1912 Senator Thomas P. Gore, Pride of Oklahoma
On 14 November 1912, Thursday, in the Farmers' Champion, out of Elgin, Oklahoma, front headlines read: "Senator Thomas P. Gore, the Pride of Oklahoma, Who Did Much to Secure Woodrow Wilson's Nomination."
Under the title of "The General Staffs of the Reorganized Political Armies," Munsey's Magazine had the following to say bout the part taken by Oklahoma's beloved blind Senator, Thomas P. Gore, in securing the nomination of Woodrow Wilson as president:
"In the fight for the nomination Chairman McCombs had the help of one of the most far-sighted blind men that ever figured out a political situation, Senator Thomas P. Gore of Oklahoma. The boys used to refer to Gore as Old Man Wisdom, and it was his function, during the pre-convention contest, to answer all questions, decide all policies and dictate moves when nobody else had the wisdom for the nerve to do it.
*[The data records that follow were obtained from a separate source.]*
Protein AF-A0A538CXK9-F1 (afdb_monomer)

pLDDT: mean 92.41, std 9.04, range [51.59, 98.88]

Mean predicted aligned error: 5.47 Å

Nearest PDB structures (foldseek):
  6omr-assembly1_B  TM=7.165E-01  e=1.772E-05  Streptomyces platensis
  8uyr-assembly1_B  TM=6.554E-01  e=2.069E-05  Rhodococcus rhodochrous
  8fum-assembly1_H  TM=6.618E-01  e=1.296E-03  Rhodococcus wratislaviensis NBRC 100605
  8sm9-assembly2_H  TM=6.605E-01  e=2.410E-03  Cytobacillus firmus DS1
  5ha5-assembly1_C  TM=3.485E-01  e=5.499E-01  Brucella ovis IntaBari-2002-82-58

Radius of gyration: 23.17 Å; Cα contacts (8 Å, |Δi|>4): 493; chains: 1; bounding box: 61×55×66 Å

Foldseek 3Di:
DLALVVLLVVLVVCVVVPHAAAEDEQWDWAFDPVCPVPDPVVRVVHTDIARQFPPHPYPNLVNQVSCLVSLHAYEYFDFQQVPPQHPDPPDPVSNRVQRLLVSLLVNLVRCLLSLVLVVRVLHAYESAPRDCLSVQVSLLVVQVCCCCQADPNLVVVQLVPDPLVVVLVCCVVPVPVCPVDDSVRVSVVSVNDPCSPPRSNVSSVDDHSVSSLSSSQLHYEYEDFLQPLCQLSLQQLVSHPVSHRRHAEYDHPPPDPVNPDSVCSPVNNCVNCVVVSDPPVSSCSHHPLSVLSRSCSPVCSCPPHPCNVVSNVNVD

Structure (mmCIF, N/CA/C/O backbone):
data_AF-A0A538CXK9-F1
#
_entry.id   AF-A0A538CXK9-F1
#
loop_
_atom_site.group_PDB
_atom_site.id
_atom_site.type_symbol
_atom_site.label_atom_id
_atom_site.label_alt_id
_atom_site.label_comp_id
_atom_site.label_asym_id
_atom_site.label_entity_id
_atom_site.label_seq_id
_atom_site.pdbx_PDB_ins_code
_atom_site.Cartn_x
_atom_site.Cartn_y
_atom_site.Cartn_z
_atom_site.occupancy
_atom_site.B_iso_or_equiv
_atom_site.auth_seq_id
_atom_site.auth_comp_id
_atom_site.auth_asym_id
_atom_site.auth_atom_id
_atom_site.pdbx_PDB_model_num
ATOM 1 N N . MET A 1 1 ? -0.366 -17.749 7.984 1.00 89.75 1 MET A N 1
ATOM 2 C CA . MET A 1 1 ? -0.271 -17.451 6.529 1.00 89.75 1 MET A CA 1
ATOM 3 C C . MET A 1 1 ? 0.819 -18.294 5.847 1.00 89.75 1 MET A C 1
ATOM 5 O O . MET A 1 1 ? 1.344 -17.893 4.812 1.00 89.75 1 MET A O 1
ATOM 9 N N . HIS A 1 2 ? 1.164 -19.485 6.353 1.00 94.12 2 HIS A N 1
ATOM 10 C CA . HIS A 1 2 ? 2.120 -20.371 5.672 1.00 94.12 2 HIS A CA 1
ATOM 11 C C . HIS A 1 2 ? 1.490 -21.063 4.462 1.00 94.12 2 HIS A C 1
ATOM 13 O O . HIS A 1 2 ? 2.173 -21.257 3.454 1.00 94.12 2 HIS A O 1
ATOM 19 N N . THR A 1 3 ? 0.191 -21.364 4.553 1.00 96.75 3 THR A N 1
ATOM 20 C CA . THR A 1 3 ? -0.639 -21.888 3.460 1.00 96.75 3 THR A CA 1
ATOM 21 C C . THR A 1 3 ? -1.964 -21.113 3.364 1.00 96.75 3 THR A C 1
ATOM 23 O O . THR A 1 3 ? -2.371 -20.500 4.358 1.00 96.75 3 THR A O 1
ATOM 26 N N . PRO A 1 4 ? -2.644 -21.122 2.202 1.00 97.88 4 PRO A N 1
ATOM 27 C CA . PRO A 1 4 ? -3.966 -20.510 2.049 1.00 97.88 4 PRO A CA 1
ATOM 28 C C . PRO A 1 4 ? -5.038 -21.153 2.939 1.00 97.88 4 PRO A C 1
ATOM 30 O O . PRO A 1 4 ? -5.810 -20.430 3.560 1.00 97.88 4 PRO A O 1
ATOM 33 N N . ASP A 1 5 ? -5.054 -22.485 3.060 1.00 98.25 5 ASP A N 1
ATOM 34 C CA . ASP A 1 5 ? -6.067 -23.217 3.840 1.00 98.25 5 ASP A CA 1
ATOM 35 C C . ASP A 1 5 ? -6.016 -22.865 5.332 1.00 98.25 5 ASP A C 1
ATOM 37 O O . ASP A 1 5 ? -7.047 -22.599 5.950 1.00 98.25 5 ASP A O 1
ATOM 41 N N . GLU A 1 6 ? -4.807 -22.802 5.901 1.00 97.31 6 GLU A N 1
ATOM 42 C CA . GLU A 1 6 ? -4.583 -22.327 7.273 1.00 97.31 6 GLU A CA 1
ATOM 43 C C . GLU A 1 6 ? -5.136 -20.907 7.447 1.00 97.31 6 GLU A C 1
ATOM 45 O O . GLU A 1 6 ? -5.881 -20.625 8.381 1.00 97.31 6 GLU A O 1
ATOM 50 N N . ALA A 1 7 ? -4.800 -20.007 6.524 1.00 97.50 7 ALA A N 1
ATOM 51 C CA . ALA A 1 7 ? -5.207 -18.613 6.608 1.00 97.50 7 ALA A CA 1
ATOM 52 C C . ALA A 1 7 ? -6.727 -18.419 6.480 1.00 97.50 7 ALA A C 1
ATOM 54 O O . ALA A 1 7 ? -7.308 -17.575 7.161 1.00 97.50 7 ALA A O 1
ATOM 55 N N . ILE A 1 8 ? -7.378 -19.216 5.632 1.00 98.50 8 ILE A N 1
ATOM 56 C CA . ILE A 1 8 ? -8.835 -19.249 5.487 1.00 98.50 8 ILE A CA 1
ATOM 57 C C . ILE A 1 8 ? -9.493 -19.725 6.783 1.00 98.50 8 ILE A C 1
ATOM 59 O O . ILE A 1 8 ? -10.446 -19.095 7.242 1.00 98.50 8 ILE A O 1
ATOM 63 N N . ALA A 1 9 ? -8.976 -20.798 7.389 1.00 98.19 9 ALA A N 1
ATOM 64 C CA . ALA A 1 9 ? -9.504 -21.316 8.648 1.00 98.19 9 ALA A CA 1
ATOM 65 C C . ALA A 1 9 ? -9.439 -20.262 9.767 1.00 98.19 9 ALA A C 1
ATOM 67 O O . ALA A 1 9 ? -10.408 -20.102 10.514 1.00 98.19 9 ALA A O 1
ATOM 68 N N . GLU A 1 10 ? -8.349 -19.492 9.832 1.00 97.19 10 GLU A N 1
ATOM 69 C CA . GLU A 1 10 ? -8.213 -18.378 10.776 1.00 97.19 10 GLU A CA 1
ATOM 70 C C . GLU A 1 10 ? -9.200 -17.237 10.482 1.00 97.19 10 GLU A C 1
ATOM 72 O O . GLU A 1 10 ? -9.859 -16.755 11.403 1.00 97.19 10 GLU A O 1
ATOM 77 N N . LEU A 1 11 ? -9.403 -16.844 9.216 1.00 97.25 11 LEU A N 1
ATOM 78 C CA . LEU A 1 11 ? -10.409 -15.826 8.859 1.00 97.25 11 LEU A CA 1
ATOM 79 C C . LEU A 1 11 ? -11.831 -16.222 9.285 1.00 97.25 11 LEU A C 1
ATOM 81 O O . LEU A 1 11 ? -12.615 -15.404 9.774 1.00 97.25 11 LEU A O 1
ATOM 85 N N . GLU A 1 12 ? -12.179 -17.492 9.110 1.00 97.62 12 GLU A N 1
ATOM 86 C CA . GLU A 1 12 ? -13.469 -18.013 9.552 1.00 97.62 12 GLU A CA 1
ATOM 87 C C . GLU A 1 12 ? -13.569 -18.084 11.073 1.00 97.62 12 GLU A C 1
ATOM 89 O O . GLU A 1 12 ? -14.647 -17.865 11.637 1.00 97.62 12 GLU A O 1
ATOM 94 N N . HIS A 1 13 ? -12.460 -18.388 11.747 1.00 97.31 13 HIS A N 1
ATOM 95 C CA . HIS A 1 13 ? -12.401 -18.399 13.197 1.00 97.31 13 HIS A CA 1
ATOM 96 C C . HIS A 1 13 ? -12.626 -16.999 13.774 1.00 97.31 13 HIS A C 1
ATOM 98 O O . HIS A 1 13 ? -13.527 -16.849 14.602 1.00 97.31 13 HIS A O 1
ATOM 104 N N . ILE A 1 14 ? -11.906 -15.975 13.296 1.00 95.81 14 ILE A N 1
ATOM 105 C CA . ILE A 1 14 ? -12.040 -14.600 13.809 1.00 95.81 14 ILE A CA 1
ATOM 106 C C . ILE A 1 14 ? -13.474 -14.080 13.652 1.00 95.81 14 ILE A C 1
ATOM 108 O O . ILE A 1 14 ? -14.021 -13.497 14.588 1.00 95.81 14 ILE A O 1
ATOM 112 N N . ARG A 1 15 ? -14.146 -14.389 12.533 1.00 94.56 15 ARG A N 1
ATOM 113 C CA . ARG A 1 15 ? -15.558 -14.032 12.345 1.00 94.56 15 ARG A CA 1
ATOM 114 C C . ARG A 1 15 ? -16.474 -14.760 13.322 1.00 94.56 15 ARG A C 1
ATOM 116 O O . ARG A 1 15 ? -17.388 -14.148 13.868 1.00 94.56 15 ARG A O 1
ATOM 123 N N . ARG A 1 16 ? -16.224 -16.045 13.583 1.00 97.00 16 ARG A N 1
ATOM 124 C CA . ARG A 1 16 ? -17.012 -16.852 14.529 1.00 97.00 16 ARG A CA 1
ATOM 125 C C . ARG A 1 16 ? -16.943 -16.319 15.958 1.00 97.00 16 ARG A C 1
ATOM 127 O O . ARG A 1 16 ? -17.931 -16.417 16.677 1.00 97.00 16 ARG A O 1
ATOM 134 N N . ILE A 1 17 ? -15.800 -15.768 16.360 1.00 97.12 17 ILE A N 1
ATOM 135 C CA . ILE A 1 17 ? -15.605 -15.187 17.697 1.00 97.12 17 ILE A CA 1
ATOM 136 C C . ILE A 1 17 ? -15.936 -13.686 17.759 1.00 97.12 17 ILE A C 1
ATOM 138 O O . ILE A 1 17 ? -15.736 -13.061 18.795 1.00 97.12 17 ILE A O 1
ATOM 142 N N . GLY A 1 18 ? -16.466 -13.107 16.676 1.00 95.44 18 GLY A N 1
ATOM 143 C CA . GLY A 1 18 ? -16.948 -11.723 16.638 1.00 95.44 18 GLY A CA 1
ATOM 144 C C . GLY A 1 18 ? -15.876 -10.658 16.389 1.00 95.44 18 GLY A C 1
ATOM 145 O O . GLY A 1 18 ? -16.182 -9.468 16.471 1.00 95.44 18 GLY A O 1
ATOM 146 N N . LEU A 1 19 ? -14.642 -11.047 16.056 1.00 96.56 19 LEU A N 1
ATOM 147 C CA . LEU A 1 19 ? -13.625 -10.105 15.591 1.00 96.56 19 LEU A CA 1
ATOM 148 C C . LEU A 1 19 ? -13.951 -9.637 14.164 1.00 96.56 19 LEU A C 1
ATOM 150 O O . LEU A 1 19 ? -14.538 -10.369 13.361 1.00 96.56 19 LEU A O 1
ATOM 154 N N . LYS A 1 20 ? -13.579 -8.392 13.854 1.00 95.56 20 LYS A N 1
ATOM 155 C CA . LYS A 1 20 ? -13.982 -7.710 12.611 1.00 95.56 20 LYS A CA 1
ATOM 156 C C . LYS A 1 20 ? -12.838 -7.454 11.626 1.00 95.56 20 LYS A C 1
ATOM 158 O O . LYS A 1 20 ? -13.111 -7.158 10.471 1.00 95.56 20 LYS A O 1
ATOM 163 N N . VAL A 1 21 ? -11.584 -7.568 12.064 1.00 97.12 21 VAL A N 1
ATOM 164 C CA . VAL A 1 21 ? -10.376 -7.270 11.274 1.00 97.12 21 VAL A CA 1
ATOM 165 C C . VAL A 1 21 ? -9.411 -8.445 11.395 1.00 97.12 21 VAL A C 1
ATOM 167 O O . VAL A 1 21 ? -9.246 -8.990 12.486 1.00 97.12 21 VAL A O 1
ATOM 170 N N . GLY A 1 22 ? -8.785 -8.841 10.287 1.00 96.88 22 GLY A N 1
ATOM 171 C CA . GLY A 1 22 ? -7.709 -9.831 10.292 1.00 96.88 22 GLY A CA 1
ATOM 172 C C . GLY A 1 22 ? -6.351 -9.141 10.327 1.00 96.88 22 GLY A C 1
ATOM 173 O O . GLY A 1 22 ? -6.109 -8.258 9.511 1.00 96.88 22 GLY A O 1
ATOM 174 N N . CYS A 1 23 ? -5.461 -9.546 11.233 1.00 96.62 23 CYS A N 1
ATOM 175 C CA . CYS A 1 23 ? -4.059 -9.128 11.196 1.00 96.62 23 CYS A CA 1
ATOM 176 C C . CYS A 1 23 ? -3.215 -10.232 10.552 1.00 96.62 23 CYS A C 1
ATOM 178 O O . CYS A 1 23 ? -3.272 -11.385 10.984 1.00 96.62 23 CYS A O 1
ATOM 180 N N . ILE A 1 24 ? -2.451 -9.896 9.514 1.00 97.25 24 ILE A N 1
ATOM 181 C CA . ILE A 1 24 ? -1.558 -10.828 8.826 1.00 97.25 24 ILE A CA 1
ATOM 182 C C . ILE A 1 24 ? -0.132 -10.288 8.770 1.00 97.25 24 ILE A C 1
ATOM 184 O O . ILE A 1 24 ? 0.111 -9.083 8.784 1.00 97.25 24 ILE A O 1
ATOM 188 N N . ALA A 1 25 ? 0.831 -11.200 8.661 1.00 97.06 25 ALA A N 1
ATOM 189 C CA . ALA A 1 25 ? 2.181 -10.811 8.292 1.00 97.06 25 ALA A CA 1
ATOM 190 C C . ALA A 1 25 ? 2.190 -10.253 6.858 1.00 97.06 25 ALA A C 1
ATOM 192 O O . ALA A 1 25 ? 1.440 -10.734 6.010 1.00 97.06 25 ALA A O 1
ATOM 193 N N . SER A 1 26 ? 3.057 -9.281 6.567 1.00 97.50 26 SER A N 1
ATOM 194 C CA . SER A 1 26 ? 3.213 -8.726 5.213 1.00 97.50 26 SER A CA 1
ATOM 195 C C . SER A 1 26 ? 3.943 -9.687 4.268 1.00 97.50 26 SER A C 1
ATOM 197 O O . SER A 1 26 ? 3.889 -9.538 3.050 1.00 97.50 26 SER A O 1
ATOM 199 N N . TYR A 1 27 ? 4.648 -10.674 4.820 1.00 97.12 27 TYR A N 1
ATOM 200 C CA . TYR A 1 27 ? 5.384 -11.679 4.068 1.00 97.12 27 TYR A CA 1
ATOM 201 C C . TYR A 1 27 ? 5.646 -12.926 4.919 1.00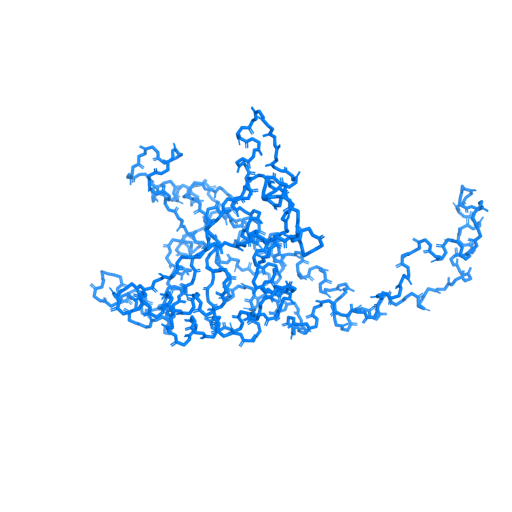 97.12 27 TYR A C 1
ATOM 203 O O . TYR A 1 27 ? 5.547 -12.907 6.146 1.00 97.12 27 TYR A O 1
ATOM 211 N N . VAL A 1 28 ? 6.062 -14.013 4.269 1.00 95.56 28 VAL A N 1
ATOM 212 C CA . VAL A 1 28 ? 6.581 -15.216 4.925 1.00 95.56 28 VAL A CA 1
ATOM 213 C C . VAL A 1 28 ? 7.958 -15.572 4.376 1.00 95.56 28 VAL A C 1
ATOM 215 O O . VAL A 1 28 ? 8.193 -15.573 3.170 1.00 95.56 28 VAL A O 1
ATOM 218 N N . ALA A 1 29 ? 8.889 -15.897 5.271 1.00 92.06 29 ALA A N 1
ATOM 219 C CA . ALA A 1 29 ? 10.185 -16.433 4.877 1.00 92.06 29 ALA A CA 1
ATOM 220 C C . ALA A 1 29 ? 10.045 -17.930 4.563 1.00 92.06 29 ALA A C 1
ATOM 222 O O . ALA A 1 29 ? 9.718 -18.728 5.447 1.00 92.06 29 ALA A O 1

The truth is that this man Gore is just about the biggest political personality the current campaign has developed. He is only forty-two years old, and although totally blind since he was eleven years old, he accomplished the wonderful feat of fighting his way into the United States Senate before he was thirty-seven. He became a Wilson supporter early, staked all his political capital on his judgment, never hesitated or wavered, never doubted that success would come - and contrived more to winning the fight, I suppose, than any other one man save Wilson himself or W. J. Bryan. It was Gore, more than anybody else, who convoked Bryan that he ought to take up the Wilson cause and make those wonderful assaults which at regular intervals stood the Baltimore convention on its head, and each time shook down a new bunch of delegates for Wilson, till at last the nomination had been shaken down."